Recorded data
--------------------

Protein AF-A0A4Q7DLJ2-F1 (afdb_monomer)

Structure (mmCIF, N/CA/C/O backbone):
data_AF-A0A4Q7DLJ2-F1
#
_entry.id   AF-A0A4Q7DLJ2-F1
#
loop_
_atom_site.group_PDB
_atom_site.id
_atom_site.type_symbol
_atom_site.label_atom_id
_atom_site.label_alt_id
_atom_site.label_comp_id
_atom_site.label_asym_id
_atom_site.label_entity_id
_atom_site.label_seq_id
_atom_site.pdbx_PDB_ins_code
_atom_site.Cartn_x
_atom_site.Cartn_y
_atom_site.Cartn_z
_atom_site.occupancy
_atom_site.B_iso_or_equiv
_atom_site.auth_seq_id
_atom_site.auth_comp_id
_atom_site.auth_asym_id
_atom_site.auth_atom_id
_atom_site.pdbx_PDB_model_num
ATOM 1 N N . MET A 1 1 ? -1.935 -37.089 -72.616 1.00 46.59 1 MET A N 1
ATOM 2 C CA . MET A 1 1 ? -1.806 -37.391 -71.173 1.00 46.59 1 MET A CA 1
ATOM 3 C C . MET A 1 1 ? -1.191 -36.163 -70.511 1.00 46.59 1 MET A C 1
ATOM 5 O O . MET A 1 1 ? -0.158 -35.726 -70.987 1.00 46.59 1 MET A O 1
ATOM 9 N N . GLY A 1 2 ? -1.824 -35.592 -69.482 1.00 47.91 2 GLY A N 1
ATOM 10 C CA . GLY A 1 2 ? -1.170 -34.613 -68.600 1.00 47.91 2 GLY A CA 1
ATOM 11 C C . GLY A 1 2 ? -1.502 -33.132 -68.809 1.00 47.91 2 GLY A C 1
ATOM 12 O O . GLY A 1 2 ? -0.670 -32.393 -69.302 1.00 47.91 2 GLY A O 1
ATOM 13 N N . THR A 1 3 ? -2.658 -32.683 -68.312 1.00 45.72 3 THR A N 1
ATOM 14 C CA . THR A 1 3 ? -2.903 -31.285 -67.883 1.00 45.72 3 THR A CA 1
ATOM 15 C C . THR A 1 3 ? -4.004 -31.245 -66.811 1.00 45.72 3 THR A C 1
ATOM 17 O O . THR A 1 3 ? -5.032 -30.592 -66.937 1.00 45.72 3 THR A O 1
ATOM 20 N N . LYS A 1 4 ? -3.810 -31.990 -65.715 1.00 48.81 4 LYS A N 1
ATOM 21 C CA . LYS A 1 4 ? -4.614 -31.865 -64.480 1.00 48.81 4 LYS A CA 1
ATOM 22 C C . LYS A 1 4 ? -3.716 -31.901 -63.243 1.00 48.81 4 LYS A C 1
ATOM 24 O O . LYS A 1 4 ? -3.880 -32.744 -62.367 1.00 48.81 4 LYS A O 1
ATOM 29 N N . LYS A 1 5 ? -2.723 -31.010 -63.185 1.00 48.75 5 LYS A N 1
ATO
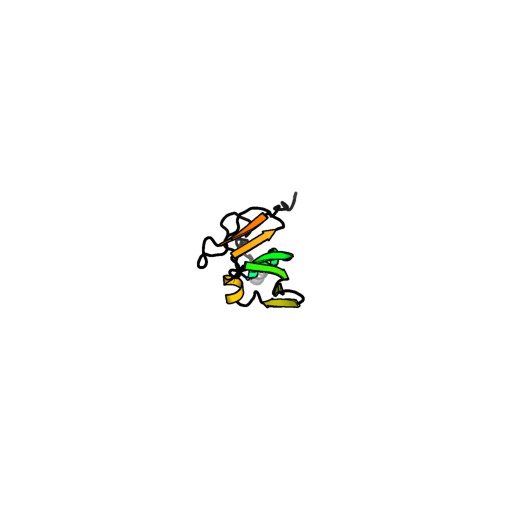M 30 C CA . LYS A 1 5 ? -1.822 -30.919 -62.025 1.00 48.75 5 LYS A CA 1
ATOM 31 C C . LYS A 1 5 ? -1.379 -29.487 -61.712 1.00 48.75 5 LYS A C 1
ATOM 33 O O . LYS A 1 5 ? -0.212 -29.252 -61.458 1.00 48.75 5 LYS A O 1
ATOM 38 N N . ILE A 1 6 ? -2.307 -28.528 -61.773 1.00 50.28 6 ILE A N 1
ATOM 39 C CA . ILE A 1 6 ? -2.060 -27.138 -61.341 1.00 50.28 6 ILE A CA 1
ATOM 40 C C . ILE A 1 6 ? -3.287 -26.572 -60.600 1.00 50.28 6 ILE A C 1
ATOM 42 O O . ILE A 1 6 ? -3.618 -25.418 -60.770 1.00 50.28 6 ILE A O 1
ATOM 46 N N . ILE A 1 7 ? -4.043 -27.366 -59.826 1.00 44.75 7 ILE A N 1
ATOM 47 C CA . ILE A 1 7 ? -5.072 -26.822 -58.898 1.00 44.75 7 ILE A CA 1
ATOM 48 C C . ILE A 1 7 ? -5.271 -27.762 -57.689 1.00 44.75 7 ILE A C 1
ATOM 50 O O . ILE A 1 7 ? -6.394 -28.088 -57.314 1.00 44.75 7 ILE A O 1
ATOM 54 N N . LYS A 1 8 ? -4.189 -28.291 -57.100 1.00 41.50 8 LYS A N 1
ATOM 55 C CA . LYS A 1 8 ? -4.278 -29.047 -55.830 1.00 41.50 8 LYS A CA 1
ATOM 56 C C . LYS A 1 8 ? -3.234 -28.684 -54.772 1.00 41.50 8 LYS A C 1
ATOM 58 O O . LYS A 1 8 ? -3.394 -29.112 -53.638 1.00 41.50 8 LYS A O 1
ATOM 63 N N . ASP A 1 9 ? -2.281 -27.810 -55.090 1.00 39.59 9 ASP A N 1
ATOM 64 C CA . ASP A 1 9 ? -1.206 -27.443 -54.157 1.00 39.59 9 ASP A CA 1
ATOM 65 C C . ASP A 1 9 ? -1.434 -26.090 -53.451 1.00 39.59 9 ASP A C 1
ATOM 67 O O . ASP A 1 9 ? -0.570 -25.624 -52.725 1.00 39.59 9 ASP A O 1
ATOM 71 N N . ILE A 1 10 ? -2.609 -25.461 -53.614 1.00 47.91 10 ILE A N 1
ATOM 72 C CA . ILE A 1 10 ? -2.944 -24.159 -52.987 1.00 47.91 10 ILE A CA 1
ATOM 73 C C . ILE A 1 10 ? -3.882 -24.311 -51.766 1.00 47.91 10 ILE A C 1
ATOM 75 O O . ILE A 1 10 ? -4.170 -23.347 -51.069 1.00 47.91 10 ILE A O 1
ATOM 79 N N . LEU A 1 11 ? -4.345 -25.524 -51.444 1.00 43.66 11 LEU A N 1
ATOM 80 C CA . LEU A 1 11 ? -5.348 -25.745 -50.387 1.00 43.66 11 LEU A CA 1
ATOM 81 C C . LEU A 1 11 ? -4.934 -26.774 -49.328 1.00 43.66 11 LEU A C 1
ATOM 83 O O . LEU A 1 11 ? -5.789 -27.503 -48.841 1.00 43.66 11 LEU A O 1
ATOM 87 N N . ASN A 1 12 ? -3.649 -26.856 -48.967 1.00 48.47 12 ASN A N 1
ATOM 88 C CA . ASN A 1 12 ? -3.212 -27.666 -47.819 1.00 48.47 12 ASN A CA 1
ATOM 89 C C . ASN A 1 12 ? -1.867 -27.226 -47.215 1.00 48.47 12 ASN A C 1
ATOM 91 O O . ASN A 1 12 ? -1.079 -28.055 -46.766 1.00 48.47 12 ASN A O 1
ATOM 95 N N . GLU A 1 13 ? -1.607 -25.922 -47.142 1.00 40.91 13 GLU A N 1
ATOM 96 C CA . GLU A 1 13 ? -0.655 -25.432 -46.147 1.00 40.91 13 GLU A CA 1
ATOM 97 C C . GLU A 1 13 ? -1.447 -25.003 -44.911 1.00 40.91 13 GLU A C 1
ATOM 99 O O . GLU A 1 13 ? -2.171 -24.004 -44.969 1.00 40.91 13 GLU A O 1
ATOM 104 N N . PRO A 1 14 ? -1.380 -25.740 -43.785 1.00 3
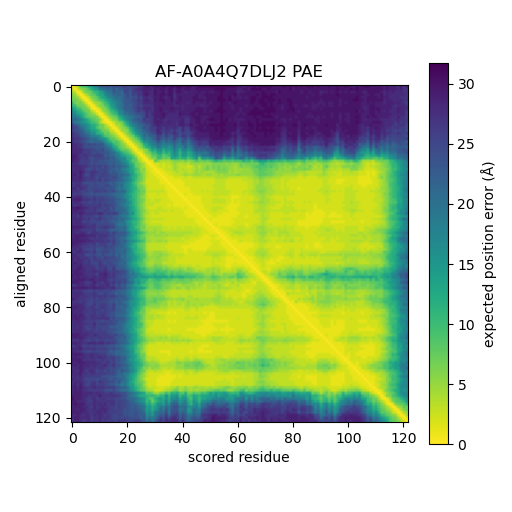9.34 14 PRO A N 1
ATOM 105 C CA . PRO A 1 14 ? -1.835 -25.167 -42.536 1.00 39.34 14 PRO A CA 1
ATOM 106 C C . PRO A 1 14 ? -0.977 -23.928 -42.297 1.00 39.34 14 PRO A C 1
ATOM 108 O O . PRO A 1 14 ? 0.246 -24.032 -42.180 1.00 39.34 14 PRO A O 1
ATOM 111 N N . LEU A 1 15 ? -1.627 -22.760 -42.248 1.00 36.97 15 LEU A N 1
ATOM 112 C CA . LEU A 1 15 ? -1.077 -21.541 -41.669 1.00 36.97 15 LEU A CA 1
ATOM 113 C C . LEU A 1 15 ? -0.336 -21.949 -40.396 1.00 36.97 15 LEU A C 1
ATOM 115 O O . LEU A 1 15 ? -0.960 -22.289 -39.388 1.00 36.97 15 LEU A O 1
ATOM 119 N N . ARG A 1 16 ? 1.000 -21.953 -40.458 1.00 40.62 16 ARG A N 1
ATOM 120 C CA . ARG A 1 16 ? 1.845 -21.976 -39.272 1.00 40.62 16 ARG A CA 1
ATOM 121 C C . ARG A 1 16 ? 1.544 -20.677 -38.540 1.00 40.62 16 ARG A C 1
ATOM 123 O O . ARG A 1 16 ? 2.177 -19.651 -38.762 1.00 40.62 16 ARG A O 1
ATOM 130 N N . LEU A 1 17 ? 0.526 -20.722 -37.688 1.00 39.12 17 LEU A N 1
ATOM 131 C CA . LEU A 1 17 ? 0.469 -19.875 -36.519 1.00 39.12 17 LEU A CA 1
ATOM 132 C C . LEU A 1 17 ? 1.720 -20.245 -35.735 1.00 39.12 17 LEU A C 1
ATOM 134 O O . LEU A 1 17 ? 1.738 -21.239 -35.009 1.00 39.12 17 LEU A O 1
ATOM 138 N N . ASP A 1 18 ? 2.786 -19.474 -35.934 1.00 44.97 18 ASP A N 1
ATOM 139 C CA . ASP A 1 18 ? 3.813 -19.335 -34.922 1.00 44.97 18 ASP A CA 1
ATOM 140 C C . ASP A 1 18 ? 3.084 -18.851 -33.666 1.00 44.97 18 ASP A C 1
ATOM 142 O O . ASP A 1 18 ? 2.960 -17.656 -33.387 1.00 44.97 18 ASP A O 1
ATOM 146 N N . GLU A 1 19 ? 2.604 -19.807 -32.870 1.00 45.50 19 GLU A N 1
ATOM 147 C CA . GLU A 1 19 ? 2.416 -19.656 -31.440 1.00 45.50 19 GLU A CA 1
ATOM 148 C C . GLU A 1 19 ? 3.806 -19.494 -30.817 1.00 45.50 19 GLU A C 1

--------------------

> [DIRECTIONS]: Transcribe the records above exactly, beginning at the line that contains "ATOM 79 N N" and ending with the line that contains "ATOM 88 C CA", both included, and nothing else.

> [WRITTEN RESPONSE]:
ATOM 79 N N . LEU A 1 11 ? -4.345 -25.524 -51.444 1.00 43.66 11 LEU A N 1
ATOM 80 C CA . LEU A 1 11 ? -5.348 -25.745 -50.387 1.00 43.66 11 LEU A CA 1
ATOM 81 C C . LEU A 1 11 ? -4.934 -26.774 -49.328 1.00 43.66 11 LEU A C 1
ATOM 83 O O . LEU A 1 11 ? -5.789 -27.503 -48.841 1.00 43.66 11 LEU A O 1
ATOM 87 N N . ASN A 1 12 ? -3.649 -26.856 -48.967 1.00 48.47 12 ASN A N 1
ATOM 88 C CA . ASN A 1 12 ? -3.212 -27.666 -47.819 1.00 48.47 12 ASN A CA 1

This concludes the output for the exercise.